**WORK TASK**
From the entries below, reproduce exactly the line containing "ATOM 70 C CA", the line containing "ATOM 82 O O", and every line in between, with nothing added.

**Items from a data source**
******
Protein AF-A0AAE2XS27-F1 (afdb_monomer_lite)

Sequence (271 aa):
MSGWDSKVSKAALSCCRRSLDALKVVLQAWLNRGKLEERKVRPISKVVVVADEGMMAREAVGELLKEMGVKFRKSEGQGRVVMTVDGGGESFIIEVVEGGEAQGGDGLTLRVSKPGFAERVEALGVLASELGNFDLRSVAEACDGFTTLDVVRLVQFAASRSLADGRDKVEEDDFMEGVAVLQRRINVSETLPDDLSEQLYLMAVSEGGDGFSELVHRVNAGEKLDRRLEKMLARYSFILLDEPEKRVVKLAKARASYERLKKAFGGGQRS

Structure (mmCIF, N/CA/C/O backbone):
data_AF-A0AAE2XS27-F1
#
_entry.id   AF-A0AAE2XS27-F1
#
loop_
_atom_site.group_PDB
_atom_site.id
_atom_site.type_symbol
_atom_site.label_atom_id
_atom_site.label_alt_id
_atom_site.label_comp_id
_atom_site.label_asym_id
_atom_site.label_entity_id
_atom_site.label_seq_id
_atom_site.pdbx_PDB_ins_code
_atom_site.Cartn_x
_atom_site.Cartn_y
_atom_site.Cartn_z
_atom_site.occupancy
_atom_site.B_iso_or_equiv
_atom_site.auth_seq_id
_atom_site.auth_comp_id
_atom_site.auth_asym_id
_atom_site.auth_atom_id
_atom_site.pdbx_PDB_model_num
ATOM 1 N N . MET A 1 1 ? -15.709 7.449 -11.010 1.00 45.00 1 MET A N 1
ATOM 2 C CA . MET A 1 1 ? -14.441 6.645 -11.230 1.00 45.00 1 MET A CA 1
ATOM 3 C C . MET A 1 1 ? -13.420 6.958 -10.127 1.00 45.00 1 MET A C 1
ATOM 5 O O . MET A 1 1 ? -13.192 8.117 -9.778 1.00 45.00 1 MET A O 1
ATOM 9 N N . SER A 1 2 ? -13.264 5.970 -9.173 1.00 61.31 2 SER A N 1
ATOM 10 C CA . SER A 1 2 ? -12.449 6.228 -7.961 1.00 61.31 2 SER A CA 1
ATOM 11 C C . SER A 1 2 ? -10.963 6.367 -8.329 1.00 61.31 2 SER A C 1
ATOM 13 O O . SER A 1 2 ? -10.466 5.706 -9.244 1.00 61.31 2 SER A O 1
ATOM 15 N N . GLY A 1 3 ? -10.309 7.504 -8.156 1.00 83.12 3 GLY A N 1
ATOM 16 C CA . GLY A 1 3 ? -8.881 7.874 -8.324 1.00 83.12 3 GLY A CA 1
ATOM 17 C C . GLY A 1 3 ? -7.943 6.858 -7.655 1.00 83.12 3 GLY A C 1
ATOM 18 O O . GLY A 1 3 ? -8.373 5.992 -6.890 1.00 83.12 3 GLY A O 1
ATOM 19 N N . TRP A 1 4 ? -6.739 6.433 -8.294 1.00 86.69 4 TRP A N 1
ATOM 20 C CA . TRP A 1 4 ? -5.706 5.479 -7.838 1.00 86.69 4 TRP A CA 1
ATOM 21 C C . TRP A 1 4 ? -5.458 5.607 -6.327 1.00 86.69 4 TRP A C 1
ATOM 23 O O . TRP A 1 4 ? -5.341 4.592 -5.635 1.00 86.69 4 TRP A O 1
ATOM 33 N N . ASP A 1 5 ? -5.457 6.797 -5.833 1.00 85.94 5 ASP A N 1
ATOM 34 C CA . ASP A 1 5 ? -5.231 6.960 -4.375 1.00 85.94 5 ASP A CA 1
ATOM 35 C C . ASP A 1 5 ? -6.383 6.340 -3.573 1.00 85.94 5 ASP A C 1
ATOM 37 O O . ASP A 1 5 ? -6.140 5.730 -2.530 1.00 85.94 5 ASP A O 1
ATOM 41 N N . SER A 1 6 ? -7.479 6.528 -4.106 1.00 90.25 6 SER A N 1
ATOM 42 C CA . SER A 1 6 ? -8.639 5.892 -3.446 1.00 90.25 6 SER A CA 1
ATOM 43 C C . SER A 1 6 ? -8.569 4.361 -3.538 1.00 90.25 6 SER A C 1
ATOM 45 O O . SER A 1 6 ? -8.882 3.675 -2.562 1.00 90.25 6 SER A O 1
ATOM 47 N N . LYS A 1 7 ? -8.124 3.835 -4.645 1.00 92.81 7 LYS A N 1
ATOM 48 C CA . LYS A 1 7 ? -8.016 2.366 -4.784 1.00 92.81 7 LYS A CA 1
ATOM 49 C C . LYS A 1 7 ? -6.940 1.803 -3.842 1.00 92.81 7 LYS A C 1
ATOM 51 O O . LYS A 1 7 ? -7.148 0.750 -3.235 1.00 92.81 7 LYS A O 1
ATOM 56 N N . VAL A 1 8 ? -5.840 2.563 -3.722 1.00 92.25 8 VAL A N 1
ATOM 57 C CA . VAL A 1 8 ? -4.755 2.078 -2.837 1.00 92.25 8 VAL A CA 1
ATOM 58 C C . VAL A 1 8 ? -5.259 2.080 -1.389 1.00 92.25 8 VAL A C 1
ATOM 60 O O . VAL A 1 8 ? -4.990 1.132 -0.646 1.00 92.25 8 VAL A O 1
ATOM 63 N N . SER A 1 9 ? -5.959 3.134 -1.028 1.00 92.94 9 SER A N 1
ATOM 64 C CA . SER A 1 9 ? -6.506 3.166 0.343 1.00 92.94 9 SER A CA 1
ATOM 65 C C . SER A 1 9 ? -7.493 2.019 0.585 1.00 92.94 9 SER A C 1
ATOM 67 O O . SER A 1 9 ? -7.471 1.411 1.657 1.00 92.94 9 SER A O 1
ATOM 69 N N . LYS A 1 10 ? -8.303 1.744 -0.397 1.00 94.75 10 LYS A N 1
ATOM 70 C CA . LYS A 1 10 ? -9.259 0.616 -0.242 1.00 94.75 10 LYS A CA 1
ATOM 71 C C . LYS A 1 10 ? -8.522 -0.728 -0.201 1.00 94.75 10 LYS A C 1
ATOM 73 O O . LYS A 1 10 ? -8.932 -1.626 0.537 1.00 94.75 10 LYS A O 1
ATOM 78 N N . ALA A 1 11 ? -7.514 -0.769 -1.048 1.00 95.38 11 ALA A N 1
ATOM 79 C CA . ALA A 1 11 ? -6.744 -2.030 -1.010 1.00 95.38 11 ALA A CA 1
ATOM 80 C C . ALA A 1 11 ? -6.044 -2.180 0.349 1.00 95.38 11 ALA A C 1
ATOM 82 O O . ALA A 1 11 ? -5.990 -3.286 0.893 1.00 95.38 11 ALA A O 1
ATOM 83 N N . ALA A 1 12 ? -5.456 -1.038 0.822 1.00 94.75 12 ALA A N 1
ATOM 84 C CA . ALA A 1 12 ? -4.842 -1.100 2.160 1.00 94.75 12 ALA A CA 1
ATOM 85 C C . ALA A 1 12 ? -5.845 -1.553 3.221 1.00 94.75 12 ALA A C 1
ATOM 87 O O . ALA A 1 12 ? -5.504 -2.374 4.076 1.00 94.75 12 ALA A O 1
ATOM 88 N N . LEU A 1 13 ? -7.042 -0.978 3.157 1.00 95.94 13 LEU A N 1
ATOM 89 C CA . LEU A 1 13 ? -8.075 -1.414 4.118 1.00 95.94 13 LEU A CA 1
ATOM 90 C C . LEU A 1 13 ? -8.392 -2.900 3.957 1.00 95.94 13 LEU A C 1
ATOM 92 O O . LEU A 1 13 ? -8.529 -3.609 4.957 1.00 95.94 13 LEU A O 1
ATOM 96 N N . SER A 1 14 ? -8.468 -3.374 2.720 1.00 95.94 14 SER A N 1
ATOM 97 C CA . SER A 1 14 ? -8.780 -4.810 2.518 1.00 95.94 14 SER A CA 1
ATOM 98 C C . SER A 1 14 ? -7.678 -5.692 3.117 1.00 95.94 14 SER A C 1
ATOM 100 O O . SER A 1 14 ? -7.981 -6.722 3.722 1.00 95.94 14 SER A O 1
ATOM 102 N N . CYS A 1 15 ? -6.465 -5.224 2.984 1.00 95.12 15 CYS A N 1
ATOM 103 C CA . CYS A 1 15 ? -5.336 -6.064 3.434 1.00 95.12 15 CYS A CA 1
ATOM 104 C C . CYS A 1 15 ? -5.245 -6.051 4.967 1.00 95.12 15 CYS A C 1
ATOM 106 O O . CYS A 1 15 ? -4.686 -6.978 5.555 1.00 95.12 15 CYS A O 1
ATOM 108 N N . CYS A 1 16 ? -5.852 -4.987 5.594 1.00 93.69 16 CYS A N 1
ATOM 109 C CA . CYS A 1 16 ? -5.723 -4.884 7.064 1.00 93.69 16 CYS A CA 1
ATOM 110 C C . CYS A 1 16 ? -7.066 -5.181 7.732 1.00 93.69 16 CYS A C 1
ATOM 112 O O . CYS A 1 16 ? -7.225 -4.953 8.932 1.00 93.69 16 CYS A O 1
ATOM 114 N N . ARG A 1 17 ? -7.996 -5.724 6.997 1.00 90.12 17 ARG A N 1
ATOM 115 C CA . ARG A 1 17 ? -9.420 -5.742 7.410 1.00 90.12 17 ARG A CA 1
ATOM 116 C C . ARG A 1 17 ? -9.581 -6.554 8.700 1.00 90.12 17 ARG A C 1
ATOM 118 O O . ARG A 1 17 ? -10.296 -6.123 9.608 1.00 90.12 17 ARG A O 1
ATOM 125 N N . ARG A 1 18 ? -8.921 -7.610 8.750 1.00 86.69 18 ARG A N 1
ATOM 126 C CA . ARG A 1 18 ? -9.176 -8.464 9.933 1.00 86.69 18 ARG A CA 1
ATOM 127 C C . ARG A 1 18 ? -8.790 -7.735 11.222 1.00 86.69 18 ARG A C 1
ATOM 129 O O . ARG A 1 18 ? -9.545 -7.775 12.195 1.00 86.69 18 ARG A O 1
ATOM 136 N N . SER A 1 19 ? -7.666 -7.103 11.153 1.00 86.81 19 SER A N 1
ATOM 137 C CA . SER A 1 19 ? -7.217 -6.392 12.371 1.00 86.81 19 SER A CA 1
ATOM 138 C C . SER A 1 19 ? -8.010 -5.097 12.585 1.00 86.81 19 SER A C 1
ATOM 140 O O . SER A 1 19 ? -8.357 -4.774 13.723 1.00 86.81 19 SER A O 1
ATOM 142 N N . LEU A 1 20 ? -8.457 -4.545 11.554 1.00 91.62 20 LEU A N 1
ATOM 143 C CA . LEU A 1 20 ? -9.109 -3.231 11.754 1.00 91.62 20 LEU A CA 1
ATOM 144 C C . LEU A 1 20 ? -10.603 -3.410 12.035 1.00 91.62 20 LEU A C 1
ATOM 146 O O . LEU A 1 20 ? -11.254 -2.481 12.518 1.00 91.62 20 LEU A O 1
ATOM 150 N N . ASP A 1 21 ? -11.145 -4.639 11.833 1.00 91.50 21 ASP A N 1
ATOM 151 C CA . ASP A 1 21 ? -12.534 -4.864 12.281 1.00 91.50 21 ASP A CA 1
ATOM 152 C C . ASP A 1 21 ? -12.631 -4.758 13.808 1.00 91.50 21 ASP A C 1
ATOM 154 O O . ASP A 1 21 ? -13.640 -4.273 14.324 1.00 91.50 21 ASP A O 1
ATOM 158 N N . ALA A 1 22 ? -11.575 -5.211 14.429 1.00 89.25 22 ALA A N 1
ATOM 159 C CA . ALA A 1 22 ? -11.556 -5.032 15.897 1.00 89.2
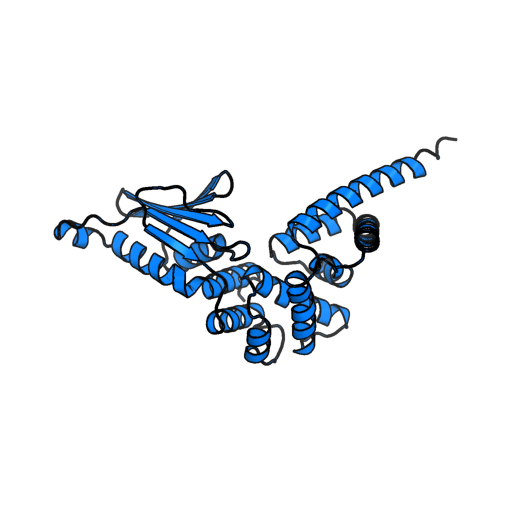5 22 ALA A CA 1
ATOM 160 C C . ALA A 1 22 ? -11.515 -3.544 16.276 1.00 89.25 22 ALA A C 1
ATOM 162 O O . ALA A 1 22 ? -12.189 -3.136 17.225 1.00 89.25 22 ALA A O 1
ATOM 163 N N . LEU A 1 23 ? -10.717 -2.808 15.577 1.00 92.19 23 LEU A N 1
ATOM 164 C CA . LEU A 1 23 ? -10.699 -1.352 15.850 1.00 92.19 23 LEU A CA 1
ATOM 165 C C . LEU A 1 23 ? -12.086 -0.733 15.635 1.00 92.19 23 LEU A C 1
ATOM 167 O O . LEU A 1 23 ? -12.520 0.092 16.442 1.00 92.19 23 LEU A O 1
ATOM 171 N N . LYS A 1 24 ? -12.687 -1.165 14.544 1.00 93.06 24 LYS A N 1
ATOM 172 C CA . LYS A 1 24 ? -14.036 -0.632 14.276 1.00 93.06 24 LYS A CA 1
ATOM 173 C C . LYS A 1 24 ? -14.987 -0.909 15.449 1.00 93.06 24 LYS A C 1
******
**RESULT BELOW**
ATOM 70 C CA . LYS A 1 10 ? -9.259 0.616 -0.242 1.00 94.75 10 LYS A CA 1
ATOM 71 C C . LYS A 1 10 ? -8.522 -0.728 -0.201 1.00 94.75 10 LYS A C 1
ATOM 73 O O . LYS A 1 10 ? -8.932 -1.626 0.537 1.00 94.75 10 LYS A O 1
ATOM 78 N N . ALA A 1 11 ? -7.514 -0.769 -1.048 1.00 95.38 11 ALA A N 1
ATOM 79 C CA . ALA A 1 11 ? -6.744 -2.030 -1.010 1.00 95.38 11 ALA A CA 1
ATOM 80 C C . ALA A 1 11 ? -6.044 -2.180 0.349 1.00 95.38 11 ALA A C 1
ATOM 82 O O . ALA A 1 11 ? -5.990 -3.286 0.893 1.00 95.38 11 ALA A O 1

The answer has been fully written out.